The dilemma I am a 44-year-old single woman, working in a pensionable job that I would rather not work in. I own my own home outright.
In the past I did have issues with substance misuse, but I got help to overcome that and have been clean and sober for more than four years. But my history of addiction is part of my private identity – meaning few know about it.
Since becoming sober I’ve let go of any friends I knew back then for various reasons. I don’t have the patience or trust to get too close to anyone. I find relationships hard work.
I’ve now been single for more than two years. The longest relationship I’ve had only lasted a year before the roof came off and the man left as quickly as he got here. One ex-partner stays in contact. I resent him for leaving, especially as I wanted to have children. Being childless is a huge soul hurt.
It feels as if I sabotage my own life. I can’t relax, give in and let people in. I don’t like myself or my body. I never thought I’d end up single, alone, no close friends and no family of my own, bar ageing parents. I don’t know how to get over this or to pull myself together and build an alternative life that brings me fulfilment and meaning.
Philippa’s answer I feel a bit scared of you, because I sense anger when I read your email. I wonder if I’d be scared of you in real life, too? I wonder if your impatience leaks out and does a good job of keeping people on guard? Often when we have a default mood like anger, it is doing the job of keeping another mood repressed. If this is you, I wonder what the hidden emotion is. Sadness? Fear? It is hard to change a mindset, but it is possible.
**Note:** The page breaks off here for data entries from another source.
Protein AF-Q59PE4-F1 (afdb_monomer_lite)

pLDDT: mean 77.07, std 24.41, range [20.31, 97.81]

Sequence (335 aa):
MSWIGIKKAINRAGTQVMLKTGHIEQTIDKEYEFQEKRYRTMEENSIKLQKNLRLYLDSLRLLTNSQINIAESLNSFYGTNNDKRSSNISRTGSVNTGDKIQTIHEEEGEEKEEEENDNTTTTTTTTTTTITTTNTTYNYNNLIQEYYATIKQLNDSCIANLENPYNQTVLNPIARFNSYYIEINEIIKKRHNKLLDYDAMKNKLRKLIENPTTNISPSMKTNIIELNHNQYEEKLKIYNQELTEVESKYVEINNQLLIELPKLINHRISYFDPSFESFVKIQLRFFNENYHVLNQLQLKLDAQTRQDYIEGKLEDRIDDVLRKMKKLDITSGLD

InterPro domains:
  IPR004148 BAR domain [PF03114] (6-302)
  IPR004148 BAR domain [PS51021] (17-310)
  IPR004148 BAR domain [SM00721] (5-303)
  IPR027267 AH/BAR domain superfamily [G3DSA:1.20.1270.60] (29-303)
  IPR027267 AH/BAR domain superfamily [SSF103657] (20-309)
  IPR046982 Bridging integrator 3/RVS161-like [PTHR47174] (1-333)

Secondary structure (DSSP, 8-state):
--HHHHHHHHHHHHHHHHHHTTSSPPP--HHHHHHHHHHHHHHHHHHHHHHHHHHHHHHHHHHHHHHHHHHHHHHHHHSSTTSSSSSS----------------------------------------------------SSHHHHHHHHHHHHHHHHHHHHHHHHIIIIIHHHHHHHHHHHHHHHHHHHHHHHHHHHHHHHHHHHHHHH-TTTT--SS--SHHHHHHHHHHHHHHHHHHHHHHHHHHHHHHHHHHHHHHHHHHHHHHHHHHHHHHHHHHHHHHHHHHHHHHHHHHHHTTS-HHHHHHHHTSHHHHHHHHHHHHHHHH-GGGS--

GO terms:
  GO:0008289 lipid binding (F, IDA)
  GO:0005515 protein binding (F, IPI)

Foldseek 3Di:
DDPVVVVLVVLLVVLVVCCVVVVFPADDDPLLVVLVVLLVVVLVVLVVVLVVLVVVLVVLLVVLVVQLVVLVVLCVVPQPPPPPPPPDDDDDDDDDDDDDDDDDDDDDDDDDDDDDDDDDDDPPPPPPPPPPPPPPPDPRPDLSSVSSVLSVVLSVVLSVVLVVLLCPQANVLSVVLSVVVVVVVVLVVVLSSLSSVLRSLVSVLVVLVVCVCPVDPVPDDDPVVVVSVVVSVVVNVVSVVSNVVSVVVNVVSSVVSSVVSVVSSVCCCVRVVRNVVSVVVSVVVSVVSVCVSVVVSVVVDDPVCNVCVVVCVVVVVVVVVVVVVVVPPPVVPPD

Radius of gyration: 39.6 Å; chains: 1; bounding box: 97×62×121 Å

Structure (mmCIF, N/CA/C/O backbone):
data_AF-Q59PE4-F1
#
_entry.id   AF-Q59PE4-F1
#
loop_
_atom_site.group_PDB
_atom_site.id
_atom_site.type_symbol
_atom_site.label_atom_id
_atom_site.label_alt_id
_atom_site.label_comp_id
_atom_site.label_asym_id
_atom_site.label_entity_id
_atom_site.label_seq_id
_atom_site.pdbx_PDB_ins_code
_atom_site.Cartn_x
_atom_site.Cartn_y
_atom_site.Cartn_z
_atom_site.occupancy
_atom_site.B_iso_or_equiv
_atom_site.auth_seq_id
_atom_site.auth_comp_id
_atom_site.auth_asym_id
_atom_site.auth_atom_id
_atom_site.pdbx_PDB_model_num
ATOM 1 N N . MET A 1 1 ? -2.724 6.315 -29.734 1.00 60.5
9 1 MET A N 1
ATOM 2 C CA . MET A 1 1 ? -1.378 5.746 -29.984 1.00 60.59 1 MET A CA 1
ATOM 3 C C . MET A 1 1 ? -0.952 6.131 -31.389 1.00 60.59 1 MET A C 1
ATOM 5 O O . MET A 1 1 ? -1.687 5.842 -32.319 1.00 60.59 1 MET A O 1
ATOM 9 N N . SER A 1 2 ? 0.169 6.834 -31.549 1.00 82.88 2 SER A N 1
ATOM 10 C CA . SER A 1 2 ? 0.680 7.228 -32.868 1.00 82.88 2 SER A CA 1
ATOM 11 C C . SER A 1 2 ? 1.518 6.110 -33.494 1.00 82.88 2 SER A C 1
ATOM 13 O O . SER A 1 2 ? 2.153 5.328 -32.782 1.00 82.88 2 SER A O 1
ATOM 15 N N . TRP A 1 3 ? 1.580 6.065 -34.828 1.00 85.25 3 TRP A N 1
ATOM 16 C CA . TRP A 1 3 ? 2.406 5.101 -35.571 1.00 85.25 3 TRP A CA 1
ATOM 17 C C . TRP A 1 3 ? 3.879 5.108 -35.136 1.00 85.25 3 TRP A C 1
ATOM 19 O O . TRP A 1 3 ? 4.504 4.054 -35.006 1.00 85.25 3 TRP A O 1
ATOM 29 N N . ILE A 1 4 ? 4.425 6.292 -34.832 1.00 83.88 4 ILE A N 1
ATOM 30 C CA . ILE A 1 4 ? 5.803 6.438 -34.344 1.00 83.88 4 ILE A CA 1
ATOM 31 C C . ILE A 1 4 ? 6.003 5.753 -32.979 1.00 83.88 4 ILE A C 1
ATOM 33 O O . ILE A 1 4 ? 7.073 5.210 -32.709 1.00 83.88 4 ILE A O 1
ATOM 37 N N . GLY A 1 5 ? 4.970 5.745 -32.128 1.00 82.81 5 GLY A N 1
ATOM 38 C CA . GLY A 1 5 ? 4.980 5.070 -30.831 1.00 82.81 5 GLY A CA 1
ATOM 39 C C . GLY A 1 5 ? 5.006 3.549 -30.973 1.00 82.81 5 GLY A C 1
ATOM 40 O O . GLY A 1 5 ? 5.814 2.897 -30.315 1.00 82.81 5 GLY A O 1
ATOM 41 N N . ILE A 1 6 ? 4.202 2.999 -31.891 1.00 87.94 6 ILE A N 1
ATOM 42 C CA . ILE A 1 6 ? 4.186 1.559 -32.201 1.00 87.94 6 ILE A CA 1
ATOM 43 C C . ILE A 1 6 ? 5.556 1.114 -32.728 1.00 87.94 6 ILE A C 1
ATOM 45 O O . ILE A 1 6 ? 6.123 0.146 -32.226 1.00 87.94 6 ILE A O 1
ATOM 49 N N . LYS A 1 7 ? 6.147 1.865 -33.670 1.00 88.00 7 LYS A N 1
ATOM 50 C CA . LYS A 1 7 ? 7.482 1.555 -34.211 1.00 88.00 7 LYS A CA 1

When I’m over-generalising, I categorise people into two mindsets: rigid and flexible. Flexible is when you are more likely to respond to people and events in the present with the evidence in front of you. Rigid is where you only see the present through the lens of the past. If you are rigid, it’s because something big happened to you – or possibly to your parents – that caused them or you to make up a rule that has been set in stone to help them or you survive the big thing that happened in the past.
The rules may be something like: keep yourself to yourself; no one can be trusted; relationships are too hard; everything bad that happens to me is someone else’s fault. Such a rule or rules might be true at times or may have even saved you once, but they will not hold true for every situation in your life and if you cling to them, you will narrow down the opportunities you do have for a good life.
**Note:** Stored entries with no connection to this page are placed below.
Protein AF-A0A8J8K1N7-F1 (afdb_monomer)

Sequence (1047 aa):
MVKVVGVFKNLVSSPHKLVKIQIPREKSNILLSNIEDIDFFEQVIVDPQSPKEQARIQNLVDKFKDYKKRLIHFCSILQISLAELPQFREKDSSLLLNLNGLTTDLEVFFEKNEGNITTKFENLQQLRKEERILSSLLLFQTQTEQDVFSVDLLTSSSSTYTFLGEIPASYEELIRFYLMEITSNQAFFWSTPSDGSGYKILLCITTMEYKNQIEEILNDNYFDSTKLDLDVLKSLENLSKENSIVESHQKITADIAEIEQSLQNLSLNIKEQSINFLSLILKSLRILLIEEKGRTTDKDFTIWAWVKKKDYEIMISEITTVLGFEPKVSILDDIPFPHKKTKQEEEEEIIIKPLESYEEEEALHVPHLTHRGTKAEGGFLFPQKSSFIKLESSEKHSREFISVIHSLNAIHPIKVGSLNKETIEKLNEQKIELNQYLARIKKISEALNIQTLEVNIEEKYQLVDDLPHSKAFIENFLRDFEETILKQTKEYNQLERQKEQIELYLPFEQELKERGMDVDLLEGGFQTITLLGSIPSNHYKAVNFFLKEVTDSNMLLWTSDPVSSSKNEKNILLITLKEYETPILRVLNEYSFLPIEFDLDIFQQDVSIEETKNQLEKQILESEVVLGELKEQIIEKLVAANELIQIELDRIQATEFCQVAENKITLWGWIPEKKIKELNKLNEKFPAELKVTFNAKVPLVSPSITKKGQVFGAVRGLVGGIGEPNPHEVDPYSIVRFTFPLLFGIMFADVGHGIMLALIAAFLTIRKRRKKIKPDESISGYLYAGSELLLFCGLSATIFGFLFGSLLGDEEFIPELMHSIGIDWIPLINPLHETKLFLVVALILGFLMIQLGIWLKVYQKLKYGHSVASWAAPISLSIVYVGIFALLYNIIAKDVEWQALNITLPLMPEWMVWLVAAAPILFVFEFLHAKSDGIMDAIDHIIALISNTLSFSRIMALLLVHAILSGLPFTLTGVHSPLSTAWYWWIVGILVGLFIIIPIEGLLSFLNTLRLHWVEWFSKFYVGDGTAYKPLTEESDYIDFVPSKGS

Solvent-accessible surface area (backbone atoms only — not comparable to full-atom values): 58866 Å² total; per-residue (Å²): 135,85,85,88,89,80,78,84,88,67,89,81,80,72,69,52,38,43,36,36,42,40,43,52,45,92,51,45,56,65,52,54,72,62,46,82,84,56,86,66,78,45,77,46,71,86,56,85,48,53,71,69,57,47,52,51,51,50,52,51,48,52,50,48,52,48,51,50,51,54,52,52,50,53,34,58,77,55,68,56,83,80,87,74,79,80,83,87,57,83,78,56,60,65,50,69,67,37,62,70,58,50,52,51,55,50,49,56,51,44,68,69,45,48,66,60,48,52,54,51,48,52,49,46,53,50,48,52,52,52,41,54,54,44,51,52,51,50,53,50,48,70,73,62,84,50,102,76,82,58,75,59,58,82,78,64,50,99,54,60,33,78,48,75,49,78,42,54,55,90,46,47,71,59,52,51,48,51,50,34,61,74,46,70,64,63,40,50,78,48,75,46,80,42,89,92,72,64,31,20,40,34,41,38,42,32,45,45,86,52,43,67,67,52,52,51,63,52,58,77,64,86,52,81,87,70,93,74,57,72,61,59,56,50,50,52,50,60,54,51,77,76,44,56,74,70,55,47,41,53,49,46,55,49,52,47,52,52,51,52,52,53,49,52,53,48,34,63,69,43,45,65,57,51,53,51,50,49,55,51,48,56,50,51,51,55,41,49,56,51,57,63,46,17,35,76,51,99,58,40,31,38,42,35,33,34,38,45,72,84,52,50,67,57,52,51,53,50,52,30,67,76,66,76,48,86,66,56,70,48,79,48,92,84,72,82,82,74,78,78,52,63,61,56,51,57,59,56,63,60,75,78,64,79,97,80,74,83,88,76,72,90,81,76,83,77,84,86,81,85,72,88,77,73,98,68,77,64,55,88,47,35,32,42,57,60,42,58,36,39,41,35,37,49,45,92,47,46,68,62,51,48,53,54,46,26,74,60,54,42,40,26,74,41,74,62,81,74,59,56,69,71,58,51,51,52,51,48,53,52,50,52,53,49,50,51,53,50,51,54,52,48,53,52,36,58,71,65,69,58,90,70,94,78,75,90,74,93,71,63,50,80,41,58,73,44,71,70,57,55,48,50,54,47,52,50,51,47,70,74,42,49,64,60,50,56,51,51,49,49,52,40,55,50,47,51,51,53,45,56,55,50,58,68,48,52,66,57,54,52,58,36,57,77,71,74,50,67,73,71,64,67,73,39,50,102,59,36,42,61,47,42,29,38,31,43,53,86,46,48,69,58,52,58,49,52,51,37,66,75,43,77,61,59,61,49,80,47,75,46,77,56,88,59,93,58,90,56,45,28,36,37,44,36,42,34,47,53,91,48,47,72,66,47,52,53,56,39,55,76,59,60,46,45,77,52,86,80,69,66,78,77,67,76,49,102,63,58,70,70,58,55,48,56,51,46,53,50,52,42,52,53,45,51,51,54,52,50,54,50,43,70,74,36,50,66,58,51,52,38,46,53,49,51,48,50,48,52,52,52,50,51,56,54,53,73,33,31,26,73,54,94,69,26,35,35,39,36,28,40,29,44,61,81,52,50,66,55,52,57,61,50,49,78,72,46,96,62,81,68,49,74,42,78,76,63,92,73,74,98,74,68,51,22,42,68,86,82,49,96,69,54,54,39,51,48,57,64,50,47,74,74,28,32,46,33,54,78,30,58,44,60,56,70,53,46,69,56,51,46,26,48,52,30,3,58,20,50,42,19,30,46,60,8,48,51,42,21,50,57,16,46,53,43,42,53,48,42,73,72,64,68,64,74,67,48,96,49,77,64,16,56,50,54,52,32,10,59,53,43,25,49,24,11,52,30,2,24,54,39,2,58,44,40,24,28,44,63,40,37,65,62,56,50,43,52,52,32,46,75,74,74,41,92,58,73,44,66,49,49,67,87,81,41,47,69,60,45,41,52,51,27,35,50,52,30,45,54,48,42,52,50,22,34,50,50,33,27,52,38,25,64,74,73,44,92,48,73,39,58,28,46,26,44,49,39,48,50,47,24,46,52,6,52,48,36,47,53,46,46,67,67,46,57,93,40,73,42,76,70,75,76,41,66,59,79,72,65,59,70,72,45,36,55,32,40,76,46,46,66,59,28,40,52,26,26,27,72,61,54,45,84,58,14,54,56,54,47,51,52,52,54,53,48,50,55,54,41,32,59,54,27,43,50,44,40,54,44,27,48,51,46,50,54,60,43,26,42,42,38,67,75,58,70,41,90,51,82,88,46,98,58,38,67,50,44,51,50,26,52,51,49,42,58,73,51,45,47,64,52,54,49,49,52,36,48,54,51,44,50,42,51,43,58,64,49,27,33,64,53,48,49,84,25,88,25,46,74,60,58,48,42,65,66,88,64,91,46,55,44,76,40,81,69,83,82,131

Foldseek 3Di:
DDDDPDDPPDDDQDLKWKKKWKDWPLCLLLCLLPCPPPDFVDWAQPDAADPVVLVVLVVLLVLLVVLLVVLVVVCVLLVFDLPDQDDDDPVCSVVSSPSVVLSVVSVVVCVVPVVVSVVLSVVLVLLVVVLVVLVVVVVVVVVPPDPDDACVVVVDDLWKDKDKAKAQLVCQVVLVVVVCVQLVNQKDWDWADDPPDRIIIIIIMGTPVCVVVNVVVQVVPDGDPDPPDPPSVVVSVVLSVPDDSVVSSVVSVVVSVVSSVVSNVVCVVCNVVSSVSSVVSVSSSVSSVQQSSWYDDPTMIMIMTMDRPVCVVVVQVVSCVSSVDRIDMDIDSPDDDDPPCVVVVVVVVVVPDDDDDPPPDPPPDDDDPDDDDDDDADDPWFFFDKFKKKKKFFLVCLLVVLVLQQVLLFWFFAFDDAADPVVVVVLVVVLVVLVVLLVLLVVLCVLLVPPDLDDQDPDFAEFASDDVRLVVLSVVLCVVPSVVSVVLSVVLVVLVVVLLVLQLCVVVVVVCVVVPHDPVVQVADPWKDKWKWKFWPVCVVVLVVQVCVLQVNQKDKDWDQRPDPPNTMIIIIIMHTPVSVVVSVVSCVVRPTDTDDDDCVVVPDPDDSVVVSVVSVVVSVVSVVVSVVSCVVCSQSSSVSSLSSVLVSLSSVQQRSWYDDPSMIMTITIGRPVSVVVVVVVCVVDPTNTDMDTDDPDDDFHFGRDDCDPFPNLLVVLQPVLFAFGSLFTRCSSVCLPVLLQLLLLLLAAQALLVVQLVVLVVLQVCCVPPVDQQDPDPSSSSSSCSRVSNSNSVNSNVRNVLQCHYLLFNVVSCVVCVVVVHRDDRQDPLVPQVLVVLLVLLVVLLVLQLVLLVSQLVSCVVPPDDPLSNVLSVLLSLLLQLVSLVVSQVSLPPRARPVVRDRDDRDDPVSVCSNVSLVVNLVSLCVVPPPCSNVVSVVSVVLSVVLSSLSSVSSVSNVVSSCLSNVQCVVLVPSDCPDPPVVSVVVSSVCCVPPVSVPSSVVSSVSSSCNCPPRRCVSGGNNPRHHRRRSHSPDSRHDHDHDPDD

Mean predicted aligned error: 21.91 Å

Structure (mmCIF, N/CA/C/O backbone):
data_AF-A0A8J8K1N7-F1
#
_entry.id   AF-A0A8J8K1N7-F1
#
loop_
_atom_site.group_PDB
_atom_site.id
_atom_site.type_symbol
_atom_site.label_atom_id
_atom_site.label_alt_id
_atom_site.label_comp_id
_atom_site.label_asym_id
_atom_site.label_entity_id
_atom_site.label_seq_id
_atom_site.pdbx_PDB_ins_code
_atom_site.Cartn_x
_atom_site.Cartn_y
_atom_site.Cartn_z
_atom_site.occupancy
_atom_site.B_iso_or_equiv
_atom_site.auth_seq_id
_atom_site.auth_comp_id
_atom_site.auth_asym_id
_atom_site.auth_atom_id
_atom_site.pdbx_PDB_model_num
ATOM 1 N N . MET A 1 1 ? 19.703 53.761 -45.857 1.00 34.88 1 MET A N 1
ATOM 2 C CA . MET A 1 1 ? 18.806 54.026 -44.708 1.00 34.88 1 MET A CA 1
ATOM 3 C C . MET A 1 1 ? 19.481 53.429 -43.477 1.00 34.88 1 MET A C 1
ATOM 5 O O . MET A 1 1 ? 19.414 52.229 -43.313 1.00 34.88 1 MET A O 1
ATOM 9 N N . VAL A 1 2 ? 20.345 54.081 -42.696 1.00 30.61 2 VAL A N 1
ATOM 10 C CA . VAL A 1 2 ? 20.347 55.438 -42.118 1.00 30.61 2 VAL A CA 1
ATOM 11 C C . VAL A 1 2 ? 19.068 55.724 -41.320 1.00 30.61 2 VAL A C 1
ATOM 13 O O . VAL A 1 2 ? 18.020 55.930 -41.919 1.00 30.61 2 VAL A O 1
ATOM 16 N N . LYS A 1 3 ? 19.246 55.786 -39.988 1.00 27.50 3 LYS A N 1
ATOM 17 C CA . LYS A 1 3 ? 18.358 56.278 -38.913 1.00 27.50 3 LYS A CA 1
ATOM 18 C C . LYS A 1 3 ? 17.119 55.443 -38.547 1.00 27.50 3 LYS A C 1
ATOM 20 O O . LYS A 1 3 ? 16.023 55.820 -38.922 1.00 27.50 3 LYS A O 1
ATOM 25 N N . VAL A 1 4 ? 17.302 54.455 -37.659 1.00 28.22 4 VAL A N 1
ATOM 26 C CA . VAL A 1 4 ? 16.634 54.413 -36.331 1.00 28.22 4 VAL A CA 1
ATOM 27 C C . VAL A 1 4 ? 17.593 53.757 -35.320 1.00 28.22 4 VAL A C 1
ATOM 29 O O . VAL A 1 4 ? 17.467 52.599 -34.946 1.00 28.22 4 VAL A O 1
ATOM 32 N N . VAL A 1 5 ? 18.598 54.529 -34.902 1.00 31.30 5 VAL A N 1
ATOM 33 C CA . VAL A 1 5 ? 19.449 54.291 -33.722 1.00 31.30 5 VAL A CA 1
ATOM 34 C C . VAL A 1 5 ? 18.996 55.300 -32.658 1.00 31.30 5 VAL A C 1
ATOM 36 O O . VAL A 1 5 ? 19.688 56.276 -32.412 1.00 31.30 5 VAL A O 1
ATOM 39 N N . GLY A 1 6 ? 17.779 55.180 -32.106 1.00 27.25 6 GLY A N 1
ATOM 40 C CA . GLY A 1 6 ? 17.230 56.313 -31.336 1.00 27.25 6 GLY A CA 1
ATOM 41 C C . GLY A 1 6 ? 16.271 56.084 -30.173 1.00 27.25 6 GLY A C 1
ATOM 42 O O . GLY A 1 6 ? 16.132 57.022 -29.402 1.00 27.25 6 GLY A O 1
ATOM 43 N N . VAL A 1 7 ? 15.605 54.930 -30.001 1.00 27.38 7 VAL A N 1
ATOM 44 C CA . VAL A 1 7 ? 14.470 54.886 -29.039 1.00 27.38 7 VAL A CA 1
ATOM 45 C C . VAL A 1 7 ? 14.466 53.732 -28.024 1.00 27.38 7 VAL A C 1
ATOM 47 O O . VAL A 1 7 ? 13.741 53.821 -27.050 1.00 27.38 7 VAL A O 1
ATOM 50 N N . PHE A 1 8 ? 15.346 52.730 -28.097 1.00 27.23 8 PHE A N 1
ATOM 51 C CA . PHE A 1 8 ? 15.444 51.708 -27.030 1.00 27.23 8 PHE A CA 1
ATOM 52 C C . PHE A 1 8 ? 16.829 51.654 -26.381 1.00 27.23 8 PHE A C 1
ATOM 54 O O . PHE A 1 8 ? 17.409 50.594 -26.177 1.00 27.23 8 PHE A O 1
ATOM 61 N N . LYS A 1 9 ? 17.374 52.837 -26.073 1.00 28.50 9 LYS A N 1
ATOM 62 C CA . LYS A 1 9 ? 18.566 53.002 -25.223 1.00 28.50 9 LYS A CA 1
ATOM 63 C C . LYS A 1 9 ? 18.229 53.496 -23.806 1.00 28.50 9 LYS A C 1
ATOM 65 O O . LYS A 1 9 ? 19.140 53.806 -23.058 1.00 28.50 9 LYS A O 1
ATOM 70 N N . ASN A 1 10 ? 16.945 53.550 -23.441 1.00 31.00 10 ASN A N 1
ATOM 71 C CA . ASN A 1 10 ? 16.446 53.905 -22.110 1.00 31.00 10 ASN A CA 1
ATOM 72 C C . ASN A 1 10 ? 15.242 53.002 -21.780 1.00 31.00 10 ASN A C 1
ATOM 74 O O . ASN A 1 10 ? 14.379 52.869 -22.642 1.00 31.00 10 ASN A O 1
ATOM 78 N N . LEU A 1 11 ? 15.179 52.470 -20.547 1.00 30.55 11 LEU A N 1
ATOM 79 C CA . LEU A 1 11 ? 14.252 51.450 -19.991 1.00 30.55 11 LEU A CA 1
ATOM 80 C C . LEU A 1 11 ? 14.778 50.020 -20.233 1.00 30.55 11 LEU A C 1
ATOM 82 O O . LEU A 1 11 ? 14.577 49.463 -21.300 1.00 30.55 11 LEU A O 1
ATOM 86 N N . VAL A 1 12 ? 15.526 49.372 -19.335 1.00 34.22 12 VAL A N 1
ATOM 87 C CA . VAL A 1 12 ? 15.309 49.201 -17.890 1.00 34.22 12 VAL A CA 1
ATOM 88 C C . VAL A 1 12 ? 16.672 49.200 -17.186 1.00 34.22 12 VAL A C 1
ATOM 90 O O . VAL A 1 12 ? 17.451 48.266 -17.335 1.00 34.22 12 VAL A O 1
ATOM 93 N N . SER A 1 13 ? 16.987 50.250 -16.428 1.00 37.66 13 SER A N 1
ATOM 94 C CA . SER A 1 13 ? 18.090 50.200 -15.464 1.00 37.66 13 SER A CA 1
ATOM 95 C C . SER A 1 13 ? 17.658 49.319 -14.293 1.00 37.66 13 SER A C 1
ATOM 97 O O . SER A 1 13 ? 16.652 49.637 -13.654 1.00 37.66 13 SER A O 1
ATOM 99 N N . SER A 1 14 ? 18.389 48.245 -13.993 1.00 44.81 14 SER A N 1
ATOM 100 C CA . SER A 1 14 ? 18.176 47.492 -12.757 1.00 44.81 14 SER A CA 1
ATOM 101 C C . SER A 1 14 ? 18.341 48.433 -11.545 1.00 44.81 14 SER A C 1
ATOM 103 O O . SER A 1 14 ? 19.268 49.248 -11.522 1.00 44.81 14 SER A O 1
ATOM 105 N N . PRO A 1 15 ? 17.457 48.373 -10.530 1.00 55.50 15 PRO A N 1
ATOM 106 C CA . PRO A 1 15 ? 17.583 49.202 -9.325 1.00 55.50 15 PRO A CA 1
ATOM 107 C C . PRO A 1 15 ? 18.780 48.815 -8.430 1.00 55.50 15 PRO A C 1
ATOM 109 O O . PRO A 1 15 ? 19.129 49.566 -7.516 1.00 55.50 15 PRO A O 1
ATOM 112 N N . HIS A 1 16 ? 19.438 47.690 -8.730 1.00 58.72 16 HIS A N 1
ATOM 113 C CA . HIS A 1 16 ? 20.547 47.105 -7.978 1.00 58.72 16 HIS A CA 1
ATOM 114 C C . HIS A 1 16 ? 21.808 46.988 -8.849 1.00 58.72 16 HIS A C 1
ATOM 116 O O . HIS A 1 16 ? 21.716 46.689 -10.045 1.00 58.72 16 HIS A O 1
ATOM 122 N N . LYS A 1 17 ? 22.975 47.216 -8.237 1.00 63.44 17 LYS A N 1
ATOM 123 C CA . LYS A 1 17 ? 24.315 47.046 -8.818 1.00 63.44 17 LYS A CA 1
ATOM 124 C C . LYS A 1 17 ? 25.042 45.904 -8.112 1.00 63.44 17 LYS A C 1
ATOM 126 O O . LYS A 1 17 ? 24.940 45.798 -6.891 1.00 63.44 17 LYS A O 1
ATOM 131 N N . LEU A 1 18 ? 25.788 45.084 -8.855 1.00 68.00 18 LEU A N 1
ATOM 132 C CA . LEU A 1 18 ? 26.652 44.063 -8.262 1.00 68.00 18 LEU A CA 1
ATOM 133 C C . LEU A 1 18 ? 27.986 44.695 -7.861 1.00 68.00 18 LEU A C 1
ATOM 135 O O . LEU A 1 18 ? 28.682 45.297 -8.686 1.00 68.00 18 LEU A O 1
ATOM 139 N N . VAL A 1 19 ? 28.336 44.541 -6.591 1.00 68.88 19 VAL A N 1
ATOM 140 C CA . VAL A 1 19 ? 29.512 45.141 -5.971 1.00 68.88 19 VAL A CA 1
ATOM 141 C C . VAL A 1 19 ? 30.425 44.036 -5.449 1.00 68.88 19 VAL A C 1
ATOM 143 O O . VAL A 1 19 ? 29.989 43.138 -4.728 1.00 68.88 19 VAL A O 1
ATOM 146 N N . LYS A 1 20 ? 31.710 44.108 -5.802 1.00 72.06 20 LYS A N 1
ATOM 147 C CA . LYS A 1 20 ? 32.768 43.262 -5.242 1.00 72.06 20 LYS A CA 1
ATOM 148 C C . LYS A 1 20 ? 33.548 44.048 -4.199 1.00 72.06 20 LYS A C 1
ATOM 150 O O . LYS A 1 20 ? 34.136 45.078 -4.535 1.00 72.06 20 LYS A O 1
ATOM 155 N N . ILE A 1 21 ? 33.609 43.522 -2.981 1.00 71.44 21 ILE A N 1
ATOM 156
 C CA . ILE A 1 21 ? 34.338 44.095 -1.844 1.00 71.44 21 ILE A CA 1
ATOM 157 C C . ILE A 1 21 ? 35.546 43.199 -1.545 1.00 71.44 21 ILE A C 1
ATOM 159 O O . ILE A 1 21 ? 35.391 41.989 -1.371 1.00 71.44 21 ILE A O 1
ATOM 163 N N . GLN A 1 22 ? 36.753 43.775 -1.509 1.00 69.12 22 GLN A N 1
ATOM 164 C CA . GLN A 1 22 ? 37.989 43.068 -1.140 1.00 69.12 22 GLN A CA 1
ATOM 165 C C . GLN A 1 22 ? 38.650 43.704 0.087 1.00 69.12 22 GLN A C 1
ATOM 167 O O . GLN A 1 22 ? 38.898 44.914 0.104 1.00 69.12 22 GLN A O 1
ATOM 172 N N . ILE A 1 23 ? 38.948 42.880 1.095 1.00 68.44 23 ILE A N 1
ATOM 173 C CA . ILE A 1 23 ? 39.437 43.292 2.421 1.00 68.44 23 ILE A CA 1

If you are rigid, you don’t have to become more flexible all at once, you can do a tiny bit at a time. You could write a few words in the middle of a piece of paper that represent your comfort zone, then draw a line around that. Then pencil another circle leaving space to draw or write things that would represent the smallest step away from your comfort zone. Then, in your daily life, practise doing things, thinking things, challenging yourself to go over that line. When that becomes comfortable you can rub out that first circle you drew to enlarge the comfort zone, draw a bigger circle around the enlarged comfort zone, and keep going.
Reading your email, I’d guess that the things outside your comfort zone that you could work to include may be: being kinder in how you think about yourself and your body; giving others the benefit of the doubt a bit more; daring to unpack what you are angry about; looking at the feelings of vulnerability beneath your anger; finding strength in your vulnerability; staying with your feelings of wanting to hide away and becoming more comfortable with them rather than acting on them.
You are going to be good at this because you’ve done it before – you got sober. That meant practising with a new way of life. You can do it again, only this time you are practising letting go of the rules that are holding you back. You have recognised that you are sabotaging yourself, this is excellent, because unless you have that awareness, unless you know what you are doing, you would not know what to change.
You want a child. This suggests to me that you do have love to give. First, practise giving love and encouragement to yourself, dare to give yourself hope that you can become more flexible, less rigid and let people in. You need people. I’m not saying let in a whole football team, but try Narcotics Anonymous and Alcoholics Anonymous, maybe online at first, and see if you can make a friend there by daring to share, like you shared with me.
I’m not scared of you now. I think I was feeling the fear that you have of other people. Letting people in will take courage. I recommend reading this classic self-help book, Feel the Fear and Do It Anyway by Susan Jeffers.